Но причина «неудач» лежала все-таки глубже: Тургенев своим романом не только попал в настроение минуты, но и вновь забежал вперед. Первый же процесс «пятидесяти» стал подтверждать некоторую правоту его прогнозов, затем начался процесс Веры Засулич. Во Франции «Новь» вышла уже со следующим примечанием от издателей: «Если бы роман г. Тургенева не был написан и даже напечатан раньше политического процесса, который происходит сейчас в петербургском Сенате, можно было бы подумать, что он скопировал этот процесс, тогда как он предсказал его. В этом процессе мы, действительно, видим те же самые благородные иллюзии и то же полное разочарование; мы вновь находим там всё, вплоть до неожиданных браков и браков фиктивных. Роман «Новь» внезапно сделался историческим».
И вот уже в апреле 1877 года преданный Тургеневу друг и поверенный А. В. Топоров с радостью сообщал: «Слышал я, что Вы опечалены отзывами нашей печати о «Нови» — напрасно. Поверьте, что это произведение с каждым днем будет приобретать больше и больше почитателей... Даже критиканы уже начинают раскаиваться в своих первых отзывах.
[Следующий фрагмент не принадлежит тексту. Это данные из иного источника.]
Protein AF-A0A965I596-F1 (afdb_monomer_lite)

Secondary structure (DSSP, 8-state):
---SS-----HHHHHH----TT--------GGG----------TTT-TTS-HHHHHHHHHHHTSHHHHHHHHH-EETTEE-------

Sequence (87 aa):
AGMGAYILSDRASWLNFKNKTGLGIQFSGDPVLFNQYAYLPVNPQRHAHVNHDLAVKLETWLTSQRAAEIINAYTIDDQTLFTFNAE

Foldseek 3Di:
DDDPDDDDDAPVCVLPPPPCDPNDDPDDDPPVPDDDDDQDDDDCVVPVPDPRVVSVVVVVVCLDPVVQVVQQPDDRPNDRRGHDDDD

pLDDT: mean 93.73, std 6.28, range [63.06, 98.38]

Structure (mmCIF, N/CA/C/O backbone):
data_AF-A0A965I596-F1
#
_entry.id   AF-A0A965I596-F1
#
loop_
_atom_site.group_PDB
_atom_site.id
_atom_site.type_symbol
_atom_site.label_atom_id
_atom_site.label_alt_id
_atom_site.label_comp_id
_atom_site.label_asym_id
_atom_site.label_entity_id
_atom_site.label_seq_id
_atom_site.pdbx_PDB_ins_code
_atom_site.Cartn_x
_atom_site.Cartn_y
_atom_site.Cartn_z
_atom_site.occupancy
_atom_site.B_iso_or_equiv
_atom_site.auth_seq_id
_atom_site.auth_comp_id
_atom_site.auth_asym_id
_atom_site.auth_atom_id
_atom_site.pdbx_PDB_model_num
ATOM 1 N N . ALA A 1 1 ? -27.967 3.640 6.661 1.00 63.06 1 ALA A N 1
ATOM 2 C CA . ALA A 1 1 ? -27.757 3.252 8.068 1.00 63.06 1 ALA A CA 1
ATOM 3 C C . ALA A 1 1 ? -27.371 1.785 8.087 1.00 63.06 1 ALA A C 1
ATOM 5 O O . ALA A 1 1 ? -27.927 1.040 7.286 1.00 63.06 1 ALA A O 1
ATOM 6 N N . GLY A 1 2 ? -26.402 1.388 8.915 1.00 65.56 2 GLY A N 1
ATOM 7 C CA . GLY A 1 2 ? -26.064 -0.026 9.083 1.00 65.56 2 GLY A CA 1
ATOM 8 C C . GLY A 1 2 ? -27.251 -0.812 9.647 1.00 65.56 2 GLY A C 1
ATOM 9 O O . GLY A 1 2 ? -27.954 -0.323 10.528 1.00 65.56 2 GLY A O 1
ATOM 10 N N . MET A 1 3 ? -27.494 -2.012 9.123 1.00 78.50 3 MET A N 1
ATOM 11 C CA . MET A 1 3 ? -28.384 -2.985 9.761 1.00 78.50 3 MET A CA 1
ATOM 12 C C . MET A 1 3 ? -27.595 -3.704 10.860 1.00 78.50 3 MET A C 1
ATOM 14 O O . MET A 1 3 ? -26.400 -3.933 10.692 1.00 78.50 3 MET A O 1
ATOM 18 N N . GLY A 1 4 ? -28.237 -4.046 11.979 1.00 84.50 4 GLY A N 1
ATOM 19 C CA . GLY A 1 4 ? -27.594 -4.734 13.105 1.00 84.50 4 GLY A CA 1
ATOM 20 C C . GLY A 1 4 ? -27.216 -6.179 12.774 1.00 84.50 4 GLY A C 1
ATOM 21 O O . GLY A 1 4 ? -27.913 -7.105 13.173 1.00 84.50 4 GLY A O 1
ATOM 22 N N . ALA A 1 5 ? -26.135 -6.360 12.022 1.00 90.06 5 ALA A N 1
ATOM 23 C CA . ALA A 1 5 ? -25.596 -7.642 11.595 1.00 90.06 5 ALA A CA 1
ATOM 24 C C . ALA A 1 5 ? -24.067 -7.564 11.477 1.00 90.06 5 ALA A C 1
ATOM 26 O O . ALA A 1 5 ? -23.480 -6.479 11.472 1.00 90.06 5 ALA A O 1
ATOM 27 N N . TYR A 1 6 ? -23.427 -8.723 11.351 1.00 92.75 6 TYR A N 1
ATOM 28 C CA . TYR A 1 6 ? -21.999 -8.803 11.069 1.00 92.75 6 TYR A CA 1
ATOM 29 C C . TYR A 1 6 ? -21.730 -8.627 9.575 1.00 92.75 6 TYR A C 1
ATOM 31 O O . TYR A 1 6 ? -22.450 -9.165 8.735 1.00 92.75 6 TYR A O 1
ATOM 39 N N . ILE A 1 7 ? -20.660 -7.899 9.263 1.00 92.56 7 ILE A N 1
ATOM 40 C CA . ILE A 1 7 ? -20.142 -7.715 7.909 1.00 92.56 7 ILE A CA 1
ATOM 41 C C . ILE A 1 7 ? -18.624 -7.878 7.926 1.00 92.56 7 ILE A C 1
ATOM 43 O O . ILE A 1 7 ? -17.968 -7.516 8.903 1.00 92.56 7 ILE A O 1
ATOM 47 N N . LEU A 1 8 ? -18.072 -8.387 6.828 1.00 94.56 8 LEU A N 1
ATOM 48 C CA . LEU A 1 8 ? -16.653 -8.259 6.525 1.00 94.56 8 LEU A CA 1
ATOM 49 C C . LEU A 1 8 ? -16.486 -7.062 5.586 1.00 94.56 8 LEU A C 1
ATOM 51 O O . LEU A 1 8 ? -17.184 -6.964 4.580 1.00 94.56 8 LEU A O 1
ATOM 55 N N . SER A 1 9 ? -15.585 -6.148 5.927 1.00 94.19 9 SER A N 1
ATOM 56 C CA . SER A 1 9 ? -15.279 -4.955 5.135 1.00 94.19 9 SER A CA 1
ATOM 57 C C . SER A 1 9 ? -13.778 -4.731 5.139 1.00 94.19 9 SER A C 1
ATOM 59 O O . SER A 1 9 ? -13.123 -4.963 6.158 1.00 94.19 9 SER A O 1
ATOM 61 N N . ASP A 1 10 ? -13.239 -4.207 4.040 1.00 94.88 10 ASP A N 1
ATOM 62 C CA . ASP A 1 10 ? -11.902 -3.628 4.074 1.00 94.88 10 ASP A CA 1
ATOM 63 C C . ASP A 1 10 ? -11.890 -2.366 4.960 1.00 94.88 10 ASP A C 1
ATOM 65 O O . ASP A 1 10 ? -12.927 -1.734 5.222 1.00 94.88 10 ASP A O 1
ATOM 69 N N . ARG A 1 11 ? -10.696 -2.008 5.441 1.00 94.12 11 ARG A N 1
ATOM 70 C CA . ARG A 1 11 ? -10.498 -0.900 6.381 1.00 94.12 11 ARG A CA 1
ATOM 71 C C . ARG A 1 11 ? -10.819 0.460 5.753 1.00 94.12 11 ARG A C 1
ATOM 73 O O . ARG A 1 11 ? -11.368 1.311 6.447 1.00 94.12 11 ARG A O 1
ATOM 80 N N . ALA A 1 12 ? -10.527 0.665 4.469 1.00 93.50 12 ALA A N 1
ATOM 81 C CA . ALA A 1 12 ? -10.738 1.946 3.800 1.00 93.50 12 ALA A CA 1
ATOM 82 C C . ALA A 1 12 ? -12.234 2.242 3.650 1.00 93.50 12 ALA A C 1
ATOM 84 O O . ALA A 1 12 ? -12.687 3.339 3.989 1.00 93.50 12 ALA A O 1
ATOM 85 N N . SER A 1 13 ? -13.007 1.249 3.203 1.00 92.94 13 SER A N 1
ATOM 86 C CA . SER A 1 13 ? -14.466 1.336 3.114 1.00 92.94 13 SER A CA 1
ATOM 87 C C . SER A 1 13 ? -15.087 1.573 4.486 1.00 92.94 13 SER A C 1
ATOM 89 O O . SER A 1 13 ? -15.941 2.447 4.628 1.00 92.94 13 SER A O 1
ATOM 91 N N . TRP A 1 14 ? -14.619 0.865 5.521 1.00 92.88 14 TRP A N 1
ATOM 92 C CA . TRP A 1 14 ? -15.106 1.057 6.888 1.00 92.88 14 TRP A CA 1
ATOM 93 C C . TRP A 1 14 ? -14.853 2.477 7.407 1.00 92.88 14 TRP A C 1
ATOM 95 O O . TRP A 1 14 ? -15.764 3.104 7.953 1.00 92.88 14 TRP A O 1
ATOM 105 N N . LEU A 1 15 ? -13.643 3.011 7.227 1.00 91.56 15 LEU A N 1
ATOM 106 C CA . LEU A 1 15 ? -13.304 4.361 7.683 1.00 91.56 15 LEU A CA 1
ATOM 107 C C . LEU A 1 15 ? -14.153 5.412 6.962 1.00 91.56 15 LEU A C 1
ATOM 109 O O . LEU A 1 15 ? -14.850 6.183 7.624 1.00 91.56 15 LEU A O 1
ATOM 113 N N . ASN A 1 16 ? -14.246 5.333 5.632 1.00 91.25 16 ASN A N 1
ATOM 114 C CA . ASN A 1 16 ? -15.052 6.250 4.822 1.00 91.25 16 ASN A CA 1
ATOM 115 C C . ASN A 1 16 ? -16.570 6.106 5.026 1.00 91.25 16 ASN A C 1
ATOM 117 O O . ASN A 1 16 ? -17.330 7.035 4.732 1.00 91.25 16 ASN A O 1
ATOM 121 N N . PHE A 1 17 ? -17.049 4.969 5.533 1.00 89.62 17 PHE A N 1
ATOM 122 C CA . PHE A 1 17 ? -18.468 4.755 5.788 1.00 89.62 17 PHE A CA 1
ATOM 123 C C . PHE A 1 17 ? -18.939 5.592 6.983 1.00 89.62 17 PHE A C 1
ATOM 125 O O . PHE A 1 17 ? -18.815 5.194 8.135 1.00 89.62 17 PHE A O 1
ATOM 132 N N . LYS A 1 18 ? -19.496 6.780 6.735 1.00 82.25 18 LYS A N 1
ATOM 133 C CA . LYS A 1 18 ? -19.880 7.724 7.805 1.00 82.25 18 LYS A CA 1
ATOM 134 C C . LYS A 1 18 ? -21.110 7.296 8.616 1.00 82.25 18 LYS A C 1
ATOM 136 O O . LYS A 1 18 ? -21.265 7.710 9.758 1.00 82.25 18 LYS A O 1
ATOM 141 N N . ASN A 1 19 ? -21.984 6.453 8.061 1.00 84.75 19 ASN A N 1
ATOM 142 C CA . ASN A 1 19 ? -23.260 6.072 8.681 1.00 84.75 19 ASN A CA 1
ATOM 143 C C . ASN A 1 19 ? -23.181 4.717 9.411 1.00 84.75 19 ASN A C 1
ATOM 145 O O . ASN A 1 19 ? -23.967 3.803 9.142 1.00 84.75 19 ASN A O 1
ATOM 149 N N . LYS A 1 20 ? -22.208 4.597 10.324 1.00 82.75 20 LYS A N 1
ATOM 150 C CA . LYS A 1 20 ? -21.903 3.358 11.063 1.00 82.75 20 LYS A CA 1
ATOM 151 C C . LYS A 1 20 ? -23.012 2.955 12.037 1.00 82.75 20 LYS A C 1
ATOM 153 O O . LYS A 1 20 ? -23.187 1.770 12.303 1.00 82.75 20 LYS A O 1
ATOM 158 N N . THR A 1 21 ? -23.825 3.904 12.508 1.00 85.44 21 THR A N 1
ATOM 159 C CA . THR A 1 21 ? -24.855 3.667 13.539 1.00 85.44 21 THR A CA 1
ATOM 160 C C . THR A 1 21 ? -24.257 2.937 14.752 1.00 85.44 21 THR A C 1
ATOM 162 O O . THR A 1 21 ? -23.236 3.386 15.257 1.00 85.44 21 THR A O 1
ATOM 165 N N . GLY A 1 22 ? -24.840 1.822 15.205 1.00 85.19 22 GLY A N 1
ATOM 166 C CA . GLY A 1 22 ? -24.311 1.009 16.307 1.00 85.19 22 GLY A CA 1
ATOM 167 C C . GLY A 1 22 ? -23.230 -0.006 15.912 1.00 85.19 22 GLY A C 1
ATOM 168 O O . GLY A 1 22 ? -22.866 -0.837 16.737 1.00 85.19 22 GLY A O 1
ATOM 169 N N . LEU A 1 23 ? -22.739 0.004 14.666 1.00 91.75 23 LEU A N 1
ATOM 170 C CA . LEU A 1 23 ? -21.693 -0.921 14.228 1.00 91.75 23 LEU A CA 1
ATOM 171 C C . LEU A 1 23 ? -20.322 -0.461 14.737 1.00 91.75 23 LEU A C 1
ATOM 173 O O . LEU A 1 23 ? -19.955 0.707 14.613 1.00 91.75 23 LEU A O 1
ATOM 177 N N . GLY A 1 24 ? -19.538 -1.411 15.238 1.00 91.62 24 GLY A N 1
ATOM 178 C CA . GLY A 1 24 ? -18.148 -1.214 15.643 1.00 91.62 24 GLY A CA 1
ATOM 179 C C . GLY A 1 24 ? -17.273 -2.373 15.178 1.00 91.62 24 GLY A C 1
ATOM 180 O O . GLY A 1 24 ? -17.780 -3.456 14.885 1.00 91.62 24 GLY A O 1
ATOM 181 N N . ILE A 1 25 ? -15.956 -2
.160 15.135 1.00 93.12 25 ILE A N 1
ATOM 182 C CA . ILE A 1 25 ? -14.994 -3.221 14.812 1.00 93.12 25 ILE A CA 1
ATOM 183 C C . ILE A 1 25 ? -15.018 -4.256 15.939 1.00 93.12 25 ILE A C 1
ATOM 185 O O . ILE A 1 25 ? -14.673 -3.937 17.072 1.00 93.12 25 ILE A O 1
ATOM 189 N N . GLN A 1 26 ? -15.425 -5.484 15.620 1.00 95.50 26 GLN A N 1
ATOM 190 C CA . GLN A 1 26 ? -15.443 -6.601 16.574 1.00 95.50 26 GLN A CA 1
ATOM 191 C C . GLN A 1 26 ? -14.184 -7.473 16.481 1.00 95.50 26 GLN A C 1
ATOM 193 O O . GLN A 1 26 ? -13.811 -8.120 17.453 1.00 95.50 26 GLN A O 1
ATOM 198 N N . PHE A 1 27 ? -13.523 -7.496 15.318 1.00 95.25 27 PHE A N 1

Ларош во второй статье говорит, что «это произведение по таланту не ниже «Рудина» и «Дворянского гнезда», а рецензент «Санкт-Петербургских ведомостей» во вчерашнем фельетоне пишет, что если бы роман Ваш появился двумя месяцами спустя, т. е. после процесса пятидесяти, то критика иначе бы отнеслась к нему, что она, бедная, не знала, что в этом процессе явится хождение в народ, и переодевание, и проч.» — «Я знаю, что в критике наступила реакция в мою пользу», — отвечал Тургенев.
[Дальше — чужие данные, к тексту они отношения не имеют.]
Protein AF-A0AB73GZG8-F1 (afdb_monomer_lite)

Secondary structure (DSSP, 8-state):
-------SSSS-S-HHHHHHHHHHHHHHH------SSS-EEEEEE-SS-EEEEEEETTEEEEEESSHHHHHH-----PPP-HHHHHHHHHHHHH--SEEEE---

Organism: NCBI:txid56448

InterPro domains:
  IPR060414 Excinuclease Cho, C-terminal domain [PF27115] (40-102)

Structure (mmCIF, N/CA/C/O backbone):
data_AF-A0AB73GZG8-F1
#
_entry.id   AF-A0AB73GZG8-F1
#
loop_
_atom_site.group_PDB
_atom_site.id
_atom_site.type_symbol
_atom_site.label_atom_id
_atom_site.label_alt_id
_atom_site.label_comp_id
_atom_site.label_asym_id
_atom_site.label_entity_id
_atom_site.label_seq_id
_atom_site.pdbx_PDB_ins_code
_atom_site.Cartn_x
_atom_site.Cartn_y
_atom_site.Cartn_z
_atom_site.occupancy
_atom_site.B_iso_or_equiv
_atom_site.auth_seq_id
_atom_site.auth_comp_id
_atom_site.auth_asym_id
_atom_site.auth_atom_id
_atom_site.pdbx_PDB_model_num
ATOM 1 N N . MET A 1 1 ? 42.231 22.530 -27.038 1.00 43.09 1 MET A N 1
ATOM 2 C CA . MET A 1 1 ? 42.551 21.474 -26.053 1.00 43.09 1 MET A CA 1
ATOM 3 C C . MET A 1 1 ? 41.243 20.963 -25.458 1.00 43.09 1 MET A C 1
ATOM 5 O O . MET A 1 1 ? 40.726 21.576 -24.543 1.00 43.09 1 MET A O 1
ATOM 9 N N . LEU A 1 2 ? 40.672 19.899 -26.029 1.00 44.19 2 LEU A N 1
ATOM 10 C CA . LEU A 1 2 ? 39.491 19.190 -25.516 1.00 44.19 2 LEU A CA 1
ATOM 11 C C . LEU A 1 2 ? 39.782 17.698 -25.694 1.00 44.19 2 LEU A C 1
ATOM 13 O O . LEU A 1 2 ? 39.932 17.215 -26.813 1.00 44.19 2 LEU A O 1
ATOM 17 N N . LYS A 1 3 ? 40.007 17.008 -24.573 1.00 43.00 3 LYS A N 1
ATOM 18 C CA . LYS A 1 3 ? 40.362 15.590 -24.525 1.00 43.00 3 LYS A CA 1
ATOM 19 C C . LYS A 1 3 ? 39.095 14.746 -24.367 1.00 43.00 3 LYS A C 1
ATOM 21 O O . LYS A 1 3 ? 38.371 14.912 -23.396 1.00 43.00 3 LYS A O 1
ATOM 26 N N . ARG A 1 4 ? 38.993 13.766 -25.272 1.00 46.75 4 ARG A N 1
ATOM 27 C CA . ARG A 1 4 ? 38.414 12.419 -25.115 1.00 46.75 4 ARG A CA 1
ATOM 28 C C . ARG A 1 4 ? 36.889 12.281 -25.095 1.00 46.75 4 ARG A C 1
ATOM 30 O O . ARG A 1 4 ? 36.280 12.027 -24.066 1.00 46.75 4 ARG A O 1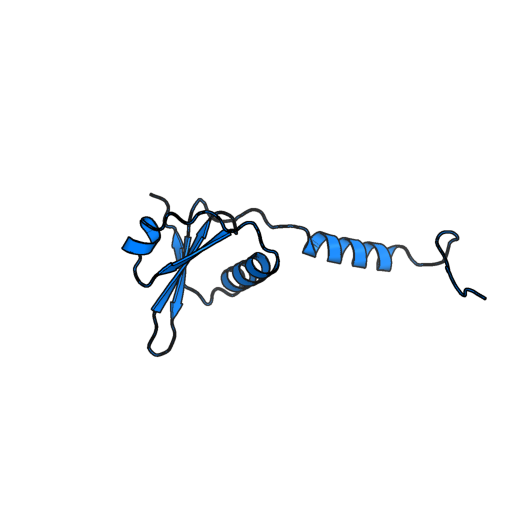
ATOM 37 N N . CYS A 1 5 ? 36.340 12.217 -26.307 1.00 68.31 5 CYS A N 1
ATOM 38 C CA . CYS A 1 5 ? 35.570 11.031 -26.689 1.00 68.31 5 CYS A CA 1
ATOM 39 C C . CYS A 1 5 ? 36.528 9.829 -26.812 1.00 68.31 5 CYS A C 1
ATOM 41 O O . CYS A 1 5 ? 37.614 9.981 -27.370 1.00 68.31 5 CYS A O 1
ATOM 43 N N . ALA A 1 6 ? 36.139 8.665 -26.296 1.00 46.16 6 ALA A N 1
ATOM 44 C CA . ALA A 1 6 ? 36.716 7.356 -26.623 1.00 46.16 6 ALA A CA 1
ATOM 45 C C . ALA A 1 6 ? 35.765 6.282 -26.068 1.00 46.16 6 ALA A C 1
ATOM 47 O O . ALA A 1 6 ? 35.606 6.202 -24.860 1.00 46.16 6 ALA A O 1
ATOM 48 N N . GLY A 1 7 ? 35.069 5.460 -26.836 1.00 46.28 7 GLY A N 1
ATOM 49 C CA . GLY A 1 7 ? 34.967 5.330 -28.275 1.00 46.28 7 GLY A CA 1
ATOM 50 C C . GLY A 1 7 ? 33.729 4.479 -28.528 1.00 46.28 7 GLY A C 1
ATOM 51 O O . GLY A 1 7 ? 33.627 3.361 -28.036 1.00 46.28 7 GLY A O 1
ATOM 52 N N . ALA A 1 8 ? 32.769 5.035 -29.256 1.00 49.88 8 ALA A N 1
ATOM 53 C CA . ALA A 1 8 ? 31.826 4.217 -29.986 1.00 49.88 8 ALA A CA 1
ATOM 54 C C . ALA A 1 8 ? 32.574 3.708 -31.222 1.00 49.88 8 ALA A C 1
ATOM 56 O O . ALA A 1 8 ? 33.203 4.504 -31.919 1.00 49.88 8 ALA A O 1
ATOM 57 N N . TRP A 1 9 ? 32.458 2.407 -31.479 1.00 61.06 9 TRP A N 1
ATOM 58 C CA . TRP A 1 9 ? 32.837 1.731 -32.720 1.00 61.06 9 TRP A CA 1
ATOM 59 C C . TRP A 1 9 ? 34.307 1.310 -32.862 1.00 61.06 9 TRP A C 1
ATOM 61 O O . TRP A 1 9 ? 35.146 2.050 -33.366 1.00 61.06 9 TRP A O 1
ATOM 71 N N . SER A 1 10 ? 34.595 0.069 -32.461 1.00 45.88 10 SER A N 1
ATOM 72 C CA . SER A 1 10 ? 35.383 -0.955 -33.184 1.00 45.88 10 SER A CA 1
ATOM 73 C C . SER A 1 10 ? 35.697 -2.087 -32.199 1.00 45.88 10 SER A C 1
ATOM 75 O O . SER A 1 10 ? 36.065 -1.811 -31.065 1.00 45.88 10 SER A O 1
ATOM 77 N N . GLY A 1 11 ? 35.465 -3.339 -32.608 1.00 50.72 11 GLY A N 1
ATOM 78 C CA . GLY A 1 11 ? 35.318 -4.517 -31.740 1.00 50.72 11 GLY A CA 1
ATOM 79 C C . GLY A 1 11 ? 36.352 -4.684 -30.621 1.00 50.72 11 GLY A C 1
ATOM 80 O O . GLY A 1 11 ? 37.549 -4.513 -30.838 1.00 50.72 11 GLY A O 1
ATOM 81 N N . GLY A 1 12 ? 35.875 -5.059 -29.429 1.00 45.59 12 GLY A N 1
ATOM 82 C CA . GLY A 1 12 ? 36.761 -5.316 -28.295 1.00 45.59 12 GLY A CA 1
ATOM 83 C C . GLY A 1 12 ? 36.129 -5.458 -26.910 1.00 45.59 12 GLY A C 1
ATOM 84 O O . GLY A 1 12 ? 36.864 -5.317 -25.944 1.00 45.59 12 GLY A O 1
ATOM 85 N N . GLU A 1 13 ? 34.830 -5.738 -26.772 1.00 44.03 13 GLU A N 1
ATOM 86 C CA . GLU A 1 13 ? 34.256 -6.142 -25.478 1.00 44.03 13 GLU A CA 1
ATOM 87 C C . GLU A 1 13 ? 33.428 -7.420 -25.680 1.00 44.03 13 GLU A C 1
ATOM 89 O O . GLU A 1 13 ? 32.654 -7.487 -26.643 1.00 44.03 13 GLU A O 1
ATOM 94 N N . PRO A 1 14 ? 33.629 -8.465 -24.856 1.00 49.31 14 PRO A N 1
ATOM 95 C CA . PRO A 1 14 ? 32.864 -9.697 -24.963 1.00 49.31 14 PRO A CA 1
ATOM 96 C C . PRO A 1 14 ? 31.368 -9.387 -24.769 1.00 49.31 14 PRO A C 1
ATOM 98 O O . PRO A 1 14 ? 31.012 -8.639 -23.855 1.00 49.31 14 PRO A O 1
ATOM 101 N N . PRO A 1 15 ? 30.485 -9.927 -25.627 1.00 52.81 15 PRO A N 1
ATOM 102 C CA . PRO A 1 15 ? 29.061 -9.585 -25.645 1.00 52.81 15 PRO A CA 1
ATOM 103 C C . PRO A 1 15 ? 28.341 -9.892 -24.323 1.00 52.81 15 PRO A C 1
ATOM 105 O O . PRO A 1 15 ? 27.361 -9.220 -24.005 1.00 52.81 15 PRO A O 1
ATOM 108 N N . ASP A 1 16 ? 28.867 -10.828 -23.530 1.00 51.50 16 ASP A N 1
ATOM 109 C CA . ASP A 1 16 ? 28.247 -11.298 -22.290 1.00 51.50 16 ASP A CA 1
ATOM 110 C C . ASP A 1 16 ? 28.154 -10.211 -21.209 1.00 51.50 16 ASP A C 1
ATOM 112 O O . ASP A 1 16 ? 27.112 -10.053 -20.583 1.00 51.50 16 ASP A O 1
ATOM 116 N N . GLU A 1 17 ? 29.183 -9.380 -21.016 1.00 53.28 17 GLU A N 1
ATOM 117 C CA . GLU A 1 17 ? 29.185 -8.387 -19.925 1.00 53.28 17 GLU A CA 1
ATOM 118 C C . GLU A 1 17 ? 28.275 -7.179 -20.229 1.00 53.28 17 GLU A C 1
ATOM 120 O O . GLU A 1 17 ? 27.696 -6.554 -19.331 1.00 53.28 17 GLU A O 1
ATOM 125 N N . HIS A 1 18 ? 28.104 -6.866 -21.519 1.00 52.59 18 HIS A N 1
ATOM 126 C CA . HIS A 1 18 ? 27.175 -5.838 -21.978 1.00 52.59 18 HIS A CA 1
ATOM 127 C C . HIS A 1 18 ? 25.730 -6.343 -21.962 1.00 52.59 18 HIS A C 1
ATOM 129 O O . HIS A 1 18 ? 24.846 -5.614 -21.506 1.00 52.59 18 HIS A O 1
ATOM 135 N N . GLU A 1 19 ? 25.483 -7.584 -22.402 1.00 53.06 19 GLU A N 1
ATOM 136 C CA . GLU A 1 19 ? 24.171 -8.223 -22.278 1.00 53.06 19 GLU A CA 1
ATOM 137 C C . GLU A 1 19 ? 23.763 -8.381 -20.820 1.00 53.06 19 GLU A C 1
ATOM 139 O O . GLU A 1 19 ? 22.604 -8.145 -20.505 1.00 53.06 19 GLU A O 1
ATOM 144 N N . GLU A 1 20 ? 24.678 -8.714 -19.914 1.00 55.69 20 GLU A N 1
ATOM 145 C CA . GLU A 1 20 ? 24.356 -8.888 -18.500 1.00 55.69 20 GLU A CA 1
ATOM 146 C C . GLU A 1 20 ? 24.079 -7.549 -17.814 1.00 55.69 20 GLU A C 1
ATOM 148 O O . GLU A 1 20 ? 23.131 -7.438 -17.039 1.00 55.69 20 GLU A O 1
ATOM 153 N N . ARG A 1 21 ? 24.801 -6.478 -18.171 1.00 58.16 21 ARG A N 1
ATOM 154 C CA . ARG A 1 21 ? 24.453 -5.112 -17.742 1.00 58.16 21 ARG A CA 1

Через год революционерка-народница Вера Засулич стреляла в петербургского градоначальника Трепова, жестоко обращавшегося с ее заключенными товарищами, и суд присяжных оправдал её. «История с Засулич решительно взбудоражила всю Европу, — писал Тургенев Стасюлевичу. — Из Германии я получил настоятельное предложение написать статью об этом процессе, так как во всех журналах видят интимнейшую связь между Марианной в «Нови» и Засулич, — и я даже получил название «der Prophet» («пророк»).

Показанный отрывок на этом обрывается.